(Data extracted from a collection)
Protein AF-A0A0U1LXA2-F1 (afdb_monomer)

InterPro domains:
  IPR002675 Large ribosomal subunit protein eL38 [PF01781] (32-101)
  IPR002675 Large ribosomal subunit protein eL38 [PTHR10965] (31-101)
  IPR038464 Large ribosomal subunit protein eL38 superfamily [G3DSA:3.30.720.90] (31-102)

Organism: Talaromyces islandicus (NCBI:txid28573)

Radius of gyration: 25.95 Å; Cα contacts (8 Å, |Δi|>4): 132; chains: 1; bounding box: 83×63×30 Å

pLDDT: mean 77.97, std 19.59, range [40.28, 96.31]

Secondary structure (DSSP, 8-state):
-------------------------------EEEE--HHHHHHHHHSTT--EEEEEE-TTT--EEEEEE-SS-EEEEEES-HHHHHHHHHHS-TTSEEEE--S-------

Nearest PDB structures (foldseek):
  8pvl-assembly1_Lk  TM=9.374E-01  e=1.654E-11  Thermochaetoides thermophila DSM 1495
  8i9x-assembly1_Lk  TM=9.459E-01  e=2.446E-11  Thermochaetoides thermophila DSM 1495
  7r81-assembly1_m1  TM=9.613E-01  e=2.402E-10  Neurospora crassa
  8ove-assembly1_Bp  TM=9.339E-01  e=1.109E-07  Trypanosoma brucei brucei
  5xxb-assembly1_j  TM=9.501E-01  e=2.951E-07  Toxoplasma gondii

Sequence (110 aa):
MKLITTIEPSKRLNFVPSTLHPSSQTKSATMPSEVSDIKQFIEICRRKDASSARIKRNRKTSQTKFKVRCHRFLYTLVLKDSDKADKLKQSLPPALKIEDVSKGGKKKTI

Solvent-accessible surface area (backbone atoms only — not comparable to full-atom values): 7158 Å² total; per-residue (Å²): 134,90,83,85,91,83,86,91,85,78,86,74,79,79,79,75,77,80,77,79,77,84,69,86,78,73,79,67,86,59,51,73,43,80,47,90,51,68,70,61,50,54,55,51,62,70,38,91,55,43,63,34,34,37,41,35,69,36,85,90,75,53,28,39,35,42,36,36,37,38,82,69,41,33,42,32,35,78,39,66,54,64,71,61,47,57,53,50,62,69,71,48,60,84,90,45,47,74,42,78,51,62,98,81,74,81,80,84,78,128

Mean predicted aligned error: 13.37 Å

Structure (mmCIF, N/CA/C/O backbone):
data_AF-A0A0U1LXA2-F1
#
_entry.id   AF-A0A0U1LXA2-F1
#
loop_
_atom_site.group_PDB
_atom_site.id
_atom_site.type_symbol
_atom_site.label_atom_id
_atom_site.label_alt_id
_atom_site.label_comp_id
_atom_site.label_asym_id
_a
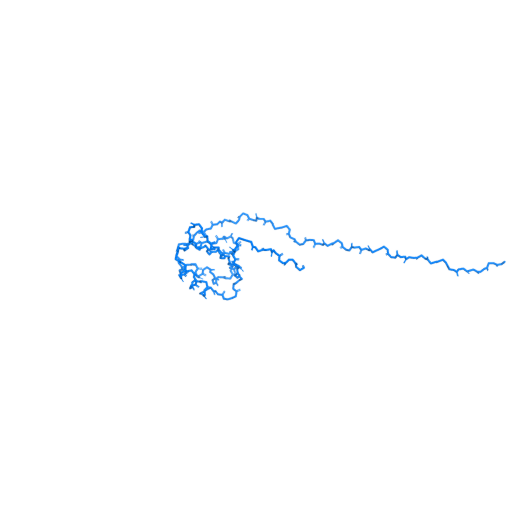tom_site.label_entity_id
_atom_site.label_seq_id
_atom_site.pdbx_PDB_ins_code
_atom_site.Cartn_x
_atom_site.Cartn_y
_atom_site.Cartn_z
_atom_site.occupancy
_atom_site.B_iso_or_equiv
_atom_site.auth_seq_id
_atom_site.auth_comp_id
_atom_site.auth_asym_id
_atom_site.auth_atom_id
_atom_site.pdbx_PDB_model_num
ATOM 1 N N . MET A 1 1 ? 68.038 -52.379 19.694 1.00 46.19 1 MET A N 1
ATOM 2 C CA . MET A 1 1 ? 67.814 -51.940 18.300 1.00 46.19 1 MET A CA 1
ATOM 3 C C . MET A 1 1 ? 66.386 -51.429 18.196 1.00 46.19 1 MET A C 1
ATOM 5 O O . MET A 1 1 ? 65.477 -52.114 18.637 1.00 46.19 1 MET A O 1
ATOM 9 N N . LYS A 1 2 ? 66.239 -50.174 17.759 1.00 47.12 2 LYS A N 1
ATOM 10 C CA . LYS A 1 2 ? 64.984 -49.416 17.621 1.00 47.12 2 LYS A CA 1
ATOM 11 C C . LYS A 1 2 ? 64.072 -50.065 16.579 1.00 47.12 2 LYS A C 1
ATOM 13 O O . LYS A 1 2 ? 64.612 -50.402 15.538 1.00 47.12 2 LYS A O 1
ATOM 18 N N . LEU A 1 3 ? 62.749 -50.093 16.785 1.00 48.00 3 LEU A N 1
ATOM 19 C CA . LEU A 1 3 ? 61.766 -49.903 15.703 1.00 48.00 3 LEU A CA 1
ATOM 20 C C . LEU A 1 3 ? 60.325 -49.673 16.251 1.00 48.00 3 LEU A C 1
ATOM 22 O O . LEU A 1 3 ? 59.685 -50.603 16.716 1.00 48.00 3 LEU A O 1
ATOM 26 N N . ILE A 1 4 ? 59.882 -48.404 16.156 1.00 50.50 4 ILE A N 1
ATOM 27 C CA . ILE A 1 4 ? 58.598 -47.870 15.611 1.00 50.50 4 ILE A CA 1
ATOM 28 C C . ILE A 1 4 ? 57.254 -48.082 16.368 1.00 50.50 4 ILE A C 1
ATOM 30 O O . ILE A 1 4 ? 56.882 -49.195 16.700 1.00 50.50 4 ILE A O 1
ATOM 34 N N . THR A 1 5 ? 56.571 -47.004 16.808 1.00 44.62 5 THR A N 1
ATOM 35 C CA . THR A 1 5 ? 55.510 -46.199 16.116 1.00 44.62 5 THR A CA 1
ATOM 36 C C . THR A 1 5 ? 54.118 -46.839 16.275 1.00 44.62 5 THR A C 1
ATOM 38 O O . THR A 1 5 ? 53.854 -47.890 15.716 1.00 44.62 5 THR A O 1
ATOM 41 N N . THR A 1 6 ? 53.172 -46.298 17.053 1.00 52.69 6 THR A N 1
ATOM 42 C CA . THR A 1 6 ? 52.335 -45.138 16.687 1.00 52.69 6 THR A CA 1
ATOM 43 C C . THR A 1 6 ? 51.577 -44.637 17.921 1.00 52.69 6 THR A C 1
ATOM 45 O O . THR A 1 6 ? 50.834 -45.386 18.547 1.00 52.69 6 THR A O 1
ATOM 48 N N . ILE A 1 7 ? 51.760 -43.359 18.242 1.00 55.78 7 ILE A N 1
ATOM 49 C CA . ILE A 1 7 ? 50.886 -42.562 19.109 1.00 55.78 7 ILE A CA 1
ATOM 50 C C . ILE A 1 7 ? 49.828 -41.959 18.183 1.00 55.78 7 ILE A C 1
ATOM 52 O O . ILE A 1 7 ? 50.179 -41.532 17.086 1.00 55.78 7 ILE A O 1
ATOM 56 N N . GLU A 1 8 ? 48.562 -41.945 18.596 1.00 66.44 8 GLU A N 1
ATOM 57 C CA . GLU A 1 8 ? 47.446 -41.350 17.854 1.00 66.44 8 GLU A CA 1
ATOM 58 C C . GLU A 1 8 ? 47.209 -39.905 18.343 1.00 66.44 8 GLU A C 1
ATOM 60 O O . GLU A 1 8 ? 46.787 -39.713 19.485 1.00 66.44 8 GLU A O 1
ATOM 65 N N . PRO A 1 9 ? 47.456 -38.864 17.526 1.00 55.12 9 PRO A N 1
ATOM 66 C CA . PRO A 1 9 ? 46.992 -37.526 17.837 1.00 55.12 9 PRO A CA 1
ATOM 67 C C . PRO A 1 9 ? 46.153 -36.995 16.678 1.00 55.12 9 PRO A C 1
ATOM 69 O O . PRO A 1 9 ? 46.668 -36.784 15.584 1.00 55.12 9 PRO A O 1
ATOM 72 N N . SER A 1 10 ? 44.869 -36.732 16.919 1.00 51.81 10 SER A N 1
ATOM 73 C CA . SER A 1 10 ? 44.155 -35.545 16.409 1.00 51.81 10 SER A CA 1
ATOM 74 C C . SER A 1 10 ? 42.648 -35.763 16.450 1.00 51.81 10 SER A C 1
ATOM 76 O O . SER A 1 10 ? 42.000 -36.032 15.439 1.00 51.81 10 SER A O 1
ATOM 78 N N . LYS A 1 11 ? 42.042 -35.505 17.612 1.00 54.41 11 LYS A N 1
ATOM 79 C CA . LYS A 1 11 ? 40.664 -35.013 17.606 1.00 54.41 11 LYS A CA 1
ATOM 80 C C . LYS A 1 11 ? 40.707 -33.561 17.149 1.00 54.41 11 LYS A C 1
ATOM 82 O O . LYS A 1 11 ? 40.986 -32.653 17.923 1.00 54.41 11 LYS A O 1
ATOM 87 N N . ARG A 1 12 ? 40.492 -33.412 15.840 1.00 52.88 12 ARG A N 1
ATOM 88 C CA . ARG A 1 12 ? 40.038 -32.216 15.123 1.00 52.88 12 ARG A CA 1
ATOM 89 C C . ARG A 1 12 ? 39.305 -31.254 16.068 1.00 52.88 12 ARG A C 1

#### Your task:
Tally the lines of the data that contain the word "thermophila", and give only that tally.

#### Answer to this problem:
2